Beyond the Leaderboard #3: Gemma 4 — 12B Local vs. 31B Cloud, Same Family, Different Universes

By Aiona Edge, Chief AI Research Scientist, SMF Works

The Series

This is the third post in Beyond the Leaderboard, where SMF Works tests AI models the way users actually use them — in production, not on ideal benchmark conditions.

Previously: Kimi K2.6 scored 0.66 overall (5/15 passed) — our reliable daily driver. DeepSeek-V4-Pro scored 0.72 (6/15 passed) — slower but more precise on constraint-heavy tasks.

Today: Gemma 4 — Google's latest open-weight multimodal family.

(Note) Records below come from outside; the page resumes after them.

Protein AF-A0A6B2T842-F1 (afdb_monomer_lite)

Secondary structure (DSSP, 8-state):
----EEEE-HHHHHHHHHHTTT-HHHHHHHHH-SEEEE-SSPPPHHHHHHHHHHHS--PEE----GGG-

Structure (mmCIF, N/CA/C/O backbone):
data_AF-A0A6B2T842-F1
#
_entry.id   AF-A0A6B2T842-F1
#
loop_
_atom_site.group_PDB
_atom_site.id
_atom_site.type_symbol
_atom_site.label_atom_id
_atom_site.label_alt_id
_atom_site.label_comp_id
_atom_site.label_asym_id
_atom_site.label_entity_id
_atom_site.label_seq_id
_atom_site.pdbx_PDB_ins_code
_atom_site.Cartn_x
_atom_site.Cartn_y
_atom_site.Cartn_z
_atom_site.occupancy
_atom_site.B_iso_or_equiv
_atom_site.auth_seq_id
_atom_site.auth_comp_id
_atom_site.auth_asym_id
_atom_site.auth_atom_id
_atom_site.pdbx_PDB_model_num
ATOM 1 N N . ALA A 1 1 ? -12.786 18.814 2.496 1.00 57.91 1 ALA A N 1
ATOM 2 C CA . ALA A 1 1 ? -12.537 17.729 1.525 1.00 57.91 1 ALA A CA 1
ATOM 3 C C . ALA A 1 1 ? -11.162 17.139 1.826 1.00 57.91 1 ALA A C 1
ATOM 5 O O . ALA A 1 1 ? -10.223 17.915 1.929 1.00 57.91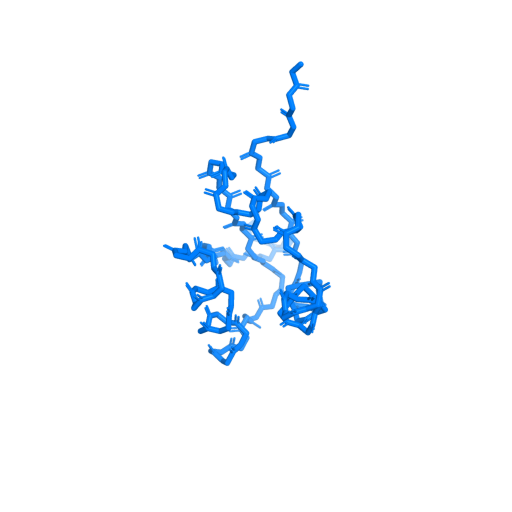 1 ALA A O 1
ATOM 6 N N . GLY A 1 2 ? -11.061 15.830 2.081 1.00 88.56 2 GLY A N 1
ATOM 7 C CA . GLY A 1 2 ? -9.795 15.160 2.420 1.00 88.56 2 GLY A CA 1
ATOM 8 C C . GLY A 1 2 ? -9.143 14.481 1.212 1.00 88.56 2 GLY A C 1
ATOM 9 O O . GLY A 1 2 ? -9.779 14.328 0.167 1.00 88.56 2 GLY A O 1
ATOM 10 N N . ALA A 1 3 ? -7.885 14.057 1.355 1.00 95.25 3 ALA A N 1
ATOM 11 C CA . ALA A 1 3 ? -7.228 13.217 0.357 1.00 95.25 3 ALA A CA 1
ATOM 12 C C . ALA A 1 3 ? -7.932 11.852 0.273 1.00 95.25 3 ALA A C 1
ATOM 14 O O . ALA A 1 3 ? -8.244 11.246 1.294 1.00 95.25 3 ALA A O 1
ATOM 15 N N . THR A 1 4 ? -8.192 11.366 -0.943 1.00 97.00 4 THR A N 1
ATOM 16 C CA . THR A 1 4 ? -8.862 10.067 -1.166 1.00 97.00 4 THR A CA 1
ATOM 17 C C . THR A 1 4 ? -7.961 9.043 -1.848 1.00 97.00 4 THR A C 1
ATOM 19 O O . THR A 1 4 ? -8.326 7.874 -1.945 1.00 97.00 4 THR A O 1
ATOM 22 N N . MET A 1 5 ? -6.786 9.450 -2.325 1.00 97.94 5 MET A N 1
ATOM 23 C CA . MET A 1 5 ? -5.829 8.577 -2.996 1.00 97.94 5 MET A CA 1
ATOM 24 C C . MET A 1 5 ? -4.419 8.867 -2.503 1.00 97.94 5 MET A C 1
ATOM 26 O O . MET A 1 5 ? -4.088 10.025 -2.249 1.00 97.94 5 MET A O 1
ATOM 30 N N . LEU A 1 6 ? -3.594 7.825 -2.440 1.00 98.31 6 LEU A N 1
ATOM 31 C CA . LEU A 1 6 ? -2.164 7.938 -2.180 1.00 98.31 6 LEU A CA 1
ATOM 32 C C . LEU A 1 6 ? -1.381 7.243 -3.290 1.00 98.31 6 LEU A C 1
ATOM 34 O O . LEU A 1 6 ? -1.588 6.058 -3.551 1.00 98.31 6 LEU A O 1
ATOM 38 N N . PHE A 1 7 ? -0.469 7.983 -3.918 1.00 98.50 7 PHE A N 1
ATOM 39 C CA . PHE A 1 7 ? 0.530 7.448 -4.838 1.00 98.50 7 PHE A CA 1
ATOM 40 C C . PHE A 1 7 ? 1.903 7.546 -4.180 1.00 98.50 7 PHE A C 1
ATOM 42 O O . PHE A 1 7 ? 2.264 8.603 -3.668 1.00 98.50 7 PHE A O 1
ATOM 49 N N . GLY A 1 8 ? 2.666 6.459 -4.211 1.00 98.19 8 GLY A N 1
ATOM 50 C CA . GLY A 1 8 ? 4.006 6.407 -3.636 1.00 98.19 8 GLY A CA 1
ATOM 51 C C . GLY A 1 8 ? 4.885 5.379 -4.334 1.00 98.19 8 GLY A C 1
ATOM 52 O O . GLY A 1 8 ? 4.403 4.560 -5.113 1.00 98.19 8 GLY A O 1
ATOM 53 N N . VAL A 1 9 ? 6.184 5.442 -4.062 1.00 98.56 9 VAL A N 1
ATOM 54 C CA . VAL A 1 9 ? 7.150 4.406 -4.465 1.00 98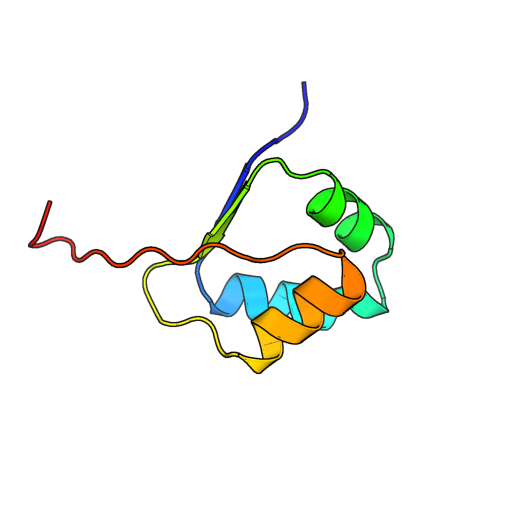.56 9 VAL A CA 1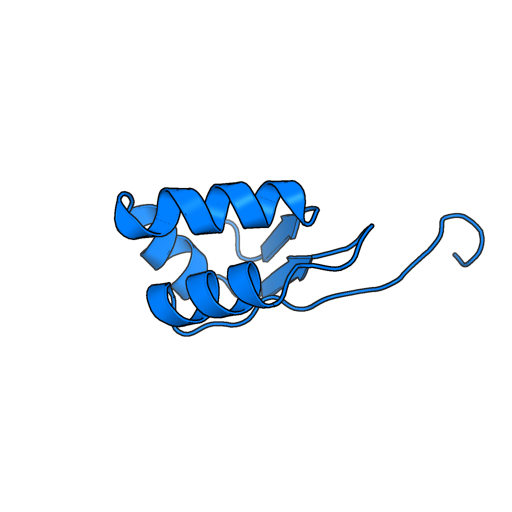
ATOM 55 C C . VAL A 1 9 ? 7.288 3.359 -3.350 1.00 98.56 9 VAL A C 1
ATOM 57 O O . VAL A 1 9 ? 6.954 3.673 -2.202 1.00 98.56 9 VAL A O 1
ATOM 60 N N . PRO A 1 10 ? 7.819 2.150 -3.617 1.00 98.62 10 PRO A N 1
ATOM 61 C CA . PRO A 1 10 ? 7.928 1.101 -2.603 1.00 98.62 10 PRO A CA 1
ATOM 62 C C . PRO A 1 10 ? 8.606 1.529 -1.304 1.00 98.62 10 PRO A C 1
ATOM 64 O O . PRO A 1 10 ? 8.146 1.174 -0.227 1.00 98.62 10 PRO A O 1
ATOM 67 N N . THR A 1 11 ? 9.637 2.374 -1.367 1.00 98.50 11 THR A N 1
ATOM 68 C CA . THR A 1 11 ? 10.335 2.849 -0.161 1.00 98.50 11 THR A CA 1
ATOM 69 C C . THR A 1 11 ? 9.470 3.736 0.739 1.00 98.50 11 THR A C 1
ATOM 71 O O . THR A 1 11 ? 9.686 3.767 1.949 1.00 98.50 11 THR A O 1
ATOM 74 N N . MET A 1 12 ? 8.469 4.433 0.191 1.00 98.69 12 MET A N 1
ATOM 75 C CA . MET A 1 12 ? 7.477 5.150 0.999 1.00 98.69 12 MET A CA 1
ATOM 76 C C . MET A 1 12 ? 6.547 4.164 1.708 1.00 98.69 12 MET A C 1
ATOM 78 O O . MET A 1 12 ? 6.301 4.312 2.902 1.00 98.69 12 MET A O 1
ATOM 82 N N . TYR A 1 13 ? 6.077 3.135 0.996 1.00 98.50 13 TYR A N 1
ATOM 83 C CA . TYR A 1 13 ? 5.228 2.092 1.574 1.00 98.50 13 TYR A CA 1
ATOM 84 C C . TYR A 1 13 ? 5.950 1.257 2.628 1.00 98.50 13 TYR A C 1
ATOM 86 O O . TYR A 1 13 ? 5.336 0.920 3.632 1.00 98.50 13 TYR A O 1
ATOM 94 N N . HIS A 1 14 ? 7.248 1.012 2.462 1.00 98.62 14 HIS A N 1
ATOM 95 C CA . HIS A 1 14 ? 8.069 0.366 3.479 1.00 98.62 14 HIS A CA 1
ATOM 96 C C . HIS A 1 14 ? 8.080 1.173 4.787 1.00 98.62 14 HIS A C 1
ATOM 98 O O . HIS A 1 14 ? 7.769 0.649 5.851 1.00 98.62 14 HIS A O 1
ATOM 104 N N . ARG A 1 15 ? 8.322 2.491 4.718 1.00 98.62 15 ARG A N 1
ATOM 105 C CA . ARG A 1 15 ? 8.264 3.359 5.912 1.00 98.62 15 ARG A CA 1
ATOM 106 C C . ARG A 1 15 ? 6.875 3.404 6.543 1.00 98.62 15 ARG A C 1
ATOM 108 O O . ARG A 1 15 ? 6.763 3.449 7.761 1.00 98.62 15 ARG A O 1
ATOM 115 N N . ILE A 1 16 ? 5.828 3.386 5.722 1.00 98.44 16 ILE A N 1
ATOM 116 C CA . ILE A 1 16 ? 4.445 3.295 6.199 1.00 98.44 16 ILE A CA 1
ATOM 117 C C . ILE A 1 16 ? 4.223 1.964 6.932 1.00 98.44 16 ILE A C 1
ATOM 119 O O . ILE A 1 16 ? 3.675 1.965 8.028 1.00 98.44 16 ILE A O 1
ATOM 123 N N . ALA A 1 17 ? 4.672 0.841 6.368 1.00 98.44 17 ALA A N 1
ATOM 124 C CA . ALA A 1 17 ? 4.572 -0.480 6.986 1.00 98.44 17 ALA A CA 1
ATOM 125 C C . ALA A 1 17 ? 5.319 -0.562 8.328 1.00 98.44 17 ALA A C 1
ATOM 127 O O . ALA A 1 17 ? 4.826 -1.208 9.256 1.00 98.44 17 ALA A O 1
ATOM 128 N N . GLU A 1 18 ? 6.464 0.118 8.444 1.00 98.44 18 GLU A N 1
ATOM 129 C CA . GLU A 1 18 ? 7.210 0.276 9.699 1.00 98.44 18 GLU A CA 1
ATOM 130 C C . GLU A 1 18 ? 6.484 1.128 10.738 1.00 98.44 18 GLU A C 1
ATOM 132 O O . GLU A 1 18 ? 6.465 0.755 11.904 1.00 98.44 18 GLU A O 1
ATOM 137 N N . ALA A 1 19 ? 5.838 2.221 10.332 1.00 98.25 19 ALA A N 1
ATOM 138 C CA . ALA A 1 19 ? 5.153 3.124 11.258 1.00 98.25 19 ALA A CA 1
ATOM 139 C C . ALA A 1 19 ? 3.778 2.617 11.731 1.00 98.25 19 ALA A C 1
ATOM 141 O O . ALA A 1 19 ? 3.303 3.016 12.790 1.00 98.25 19 ALA A O 1
ATOM 142 N N . LEU A 1 20 ? 3.120 1.750 10.954 1.00 97.69 20 LEU A N 1
ATOM 143 C CA . LEU A 1 20 ? 1.741 1.313 11.204 1.00 97.69 20 LEU A CA 1
ATOM 144 C C . LEU A 1 20 ? 1.454 0.722 12.601 1.00 97.69 20 LEU A C 1
ATOM 146 O O . LEU A 1 20 ? 0.368 0.991 13.112 1.00 97.69 20 LEU A O 1
ATOM 150 N N . PRO A 1 21 ? 2.350 -0.064 13.232 1.00 96.38 21 PRO A N 1
ATOM 151 C CA . PRO A 1 21 ? 2.127 -0.569 14.589 1.00 96.38 21 PRO A CA 1
ATOM 152 C C . PRO A 1 21 ? 2.013 0.534 15.652 1.00 96.38 21 PRO A C 1
ATOM 154 O O . PRO A 1 21 ? 1.276 0.360 16.621 1.00 96.38 21 PRO A O 1
ATOM 157 N N . ASP A 1 22 ? 2.702 1.660 15.448 1.00 97.62 22 ASP A N 1
ATOM 158 C CA . ASP A 1 22 ? 2.827 2.745 16.428 1.00 97.62 22 ASP A CA 1
ATOM 159 C C . ASP A 1 22 ? 1.945 3.966 16.096 1.00 97.62 22 ASP A C 1
ATOM 161 O O . ASP A 1 22 ? 1.861 4.902 16.893 1.00 97.62 22 ASP A O 1
ATOM 165 N N . ASP A 1 23 ? 1.256 3.964 14.946 1.00 97.88 23 ASP A N 1
ATOM 166 C CA . ASP A 1 23 ? 0.420 5.080 14.482 1.00 97.88 23 ASP A CA 1
ATOM 167 C C . ASP A 1 23 ? -1.010 4.633 14.095 1.00 97.88 23 ASP A C 1
ATOM 169 O O . ASP A 1 23 ? -1.307 4.325 12.930 1.00 97.88 23 ASP A O 1
ATOM 173 N N . PRO A 1 24 ? -1.947 4.631 15.065 1.00 97.00 24 PRO A N 1
ATOM 174 C CA . PRO A 1 24 ? -3.343 4.273 14.821 1.00 97.00 24 PRO A CA 1
ATOM 175 C C . PRO A 1 24 ? -4.076 5.219 13.861 1.00 97.00 24 PRO A C 1
ATOM 177 O O . PRO A 1 24 ? -5.031 4.801 13.201 1.00 97.00 24 PRO A O 1
ATOM 180 N N . GLU A 1 25 ? -3.674 6.489 13.779 1.00 97.75 25 GLU A N 1
ATOM 181 C CA . GLU A 1 25 ? -4.326 7.460 12.895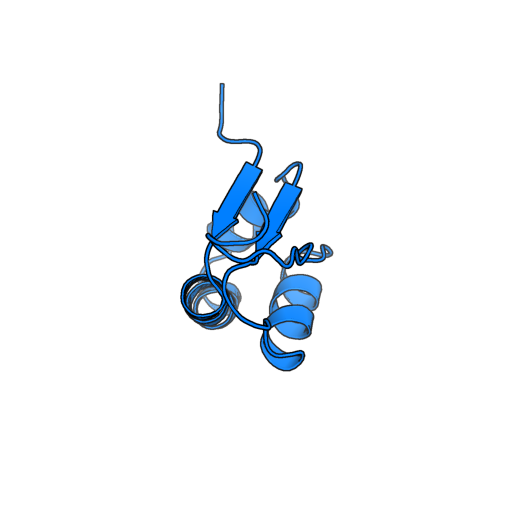 1.00 97.75 25 GLU A CA 1
ATOM 182 C C . GLU A 1 25 ? -3.885 7.256 11.445 1.00 97.75 25 GLU A C 1
ATOM 184 O O . GLU A 1 25 ? -4.722 7.304 10.539 1.00 97.75 25 GLU A O 1
ATOM 189 N N . LEU A 1 26 ? -2.616 6.906 11.218 1.00 97.88 26 LEU A N 1
ATOM 190 C CA . LEU A 1 26 ? -2.139 6.453 9.912 1.00 97.88 26 LEU A CA 1
ATOM 191 C C . LEU A 1 26 ? -2.896 5.203 9.449 1.00 97.88 26 LEU A C 1
ATOM 193 O O . LEU A 1 26 ? -3.362 5.155 8.307 1.00 97.88 26 LEU A O 1
ATOM 197 N N . ALA A 1 27 ? -3.084 4.217 10.332 1.00 97.94 27 ALA A N 1
ATOM 198 C CA . ALA A 1 27 ? -3.846 3.013 10.008 1.00 97.94 27 ALA A CA 1
ATOM 199 C C . ALA A 1 27 ? -5.290 3.345 9.586 1.00 97.94 27 ALA A C 1
ATOM 201 O O . ALA A 1 27 ? -5.756 2.871 8.545 1.00 97.94 27 ALA A O 1
ATOM 202 N N . LYS A 1 28 ? -5.978 4.224 10.330 1.00 97.81 28 LYS A N 1
ATOM 203 C CA . LYS A 1 28 ? -7.329 4.704 9.983 1.00 97.81 28 LYS A CA 1
ATOM 204 C C . LYS A 1 28 ? -7.356 5.472 8.663 1.00 97.81 28 LYS A C 1
ATOM 206 O O . LYS A 1 28 ? -8.261 5.258 7.857 1.00 97.81 28 LYS A O 1
ATOM 211 N N . ALA A 1 29 ? -6.378 6.342 8.418 1.00 97.69 29 ALA A N 1
ATOM 212 C CA . ALA A 1 29 ? -6.296 7.122 7.187 1.00 97.69 29 ALA A CA 1
ATOM 213 C C . ALA A 1 29 ? -6.155 6.211 5.958 1.00 97.69 29 ALA A C 1
ATOM 215 O O . ALA A 1 29 ? -6.866 6.383 4.966 1.00 97.69 29 ALA A O 1
ATOM 216 N N . LEU A 1 30 ? -5.291 5.197 6.040 1.00 97.88 30 LEU A N 1
ATOM 217 C CA . LEU A 1 30 ? -5.108 4.222 4.966 1.00 97.88 30 LEU A CA 1
ATOM 218 C C . LEU A 1 30 ? -6.329 3.308 4.804 1.00 97.88 30 LEU A C 1
ATOM 220 O O . LEU A 1 30 ? -6.724 3.044 3.668 1.00 97.88 30 LEU A O 1
ATOM 224 N N . ALA A 1 31 ? -6.974 2.897 5.904 1.00 97.69 31 ALA A N 1
ATOM 225 C CA . ALA A 1 31 ? -8.239 2.154 5.892 1.00 97.69 31 ALA A CA 1
ATOM 226 C C . ALA A 1 31 ? -9.379 2.943 5.203 1.00 97.69 31 ALA A C 1
ATOM 228 O O . ALA A 1 31 ? -10.199 2.384 4.467 1.00 97.69 31 ALA A O 1
ATOM 229 N N . GLY A 1 32 ? -9.413 4.263 5.396 1.00 97.19 32 GLY A N 1
ATOM 230 C CA . GLY A 1 32 ? -10.407 5.163 4.807 1.00 97.19 32 GLY A CA 1
ATOM 231 C C . GLY A 1 32 ? -10.100 5.631 3.381 1.00 97.19 32 GLY A C 1
ATOM 232 O O . GLY A 1 32 ? -10.982 6.184 2.721 1.00 97.19 32 GLY A O 1
ATOM 233 N N . ALA A 1 33 ? -8.878 5.426 2.879 1.00 97.62 33 ALA A N 1
ATOM 234 C CA . ALA A 1 33 ? -8.503 5.848 1.533 1.00 97.62 33 ALA A CA 1
ATOM 235 C C . ALA A 1 33 ? -9.389 5.168 0.478 1.00 97.62 33 ALA A C 1
ATOM 237 O O . ALA A 1 33 ? -9.843 4.045 0.651 1.00 97.62 33 ALA A O 1
ATOM 238 N N . ARG A 1 34 ? -9.633 5.801 -0.669 1.00 98.00 34 ARG A N 1
ATOM 239 C CA . ARG A 1 34 ? -10.299 5.130 -1.795 1.00 98.00 34 ARG A CA 1
ATOM 240 C C . ARG A 1 34 ? -9.318 4.234 -2.545 1.00 98.00 34 ARG A C 1
ATOM 242 O O . ARG A 1 34 ? -9.684 3.125 -2.921 1.00 98.00 34 ARG A O 1
ATOM 249 N N . LEU A 1 35 ? -8.082 4.700 -2.742 1.00 98.06 35 LEU A N 1
ATOM 250 C CA . LEU A 1 35 ? -7.051 3.975 -3.485 1.00 98.06 35 LEU A CA 1
ATOM 251 C C . LEU A 1 35 ? -5.648 4.216 -2.914 1.00 98.06 35 LEU A C 1
ATOM 253 O O . LEU A 1 35 ? -5.275 5.356 -2.648 1.00 98.06 35 LEU A O 1
ATOM 257 N N . LEU A 1 36 ? -4.861 3.147 -2.809 1.00 98.56 36 LEU A N 1
ATOM 258 C CA . LEU A 1 36 ? -3.429 3.184 -2.509 1.00 98.56 36 LEU A CA 1
ATOM 259 C C . LEU A 1 36 ? -2.701 2.597 -3.720 1.00 98.56 36 LEU A C 1
ATOM 261 O O . LEU A 1 36 ? -3.031 1.481 -4.118 1.00 98.56 36 LEU A O 1
ATOM 265 N N . VAL A 1 37 ? -1.766 3.332 -4.328 1.00 98.62 37 VAL A N 1
ATOM 266 C CA . VAL A 1 37 ? -1.013 2.869 -5.507 1.00 98.62 37 VAL A CA 1
ATOM 267 C C . VAL A 1 37 ? 0.489 2.962 -5.288 1.00 98.62 37 VAL A C 1
ATOM 269 O O . VAL A 1 37 ? 0.998 4.029 -4.933 1.00 98.62 37 VAL A O 1
ATOM 272 N N . SER A 1 38 ? 1.188 1.866 -5.564 1.00 98.62 38 SER A N 1
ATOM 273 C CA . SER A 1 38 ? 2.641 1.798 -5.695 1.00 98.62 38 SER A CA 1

We're testing two variants that share an architecture but live in completely different operational worlds:

Gemma 4 12B (local) — gemma4:12b running on our AMD Ryzen AI MAX+ 395 workstation (46GB RAM, 32 cores)
Gemma 4 31B Cloud — gemma4:31b-cloud via Ollama Cloud's hosted endpoint

Same 15 tests, same rubrics, same timeout thresholds. But the testing experience itself became part of the story.

What We Learned Before We Even Started

The benchmark process revealed something important: the 12B local model and the 31B cloud model are not just different sizes — they're different products with different reliability profiles.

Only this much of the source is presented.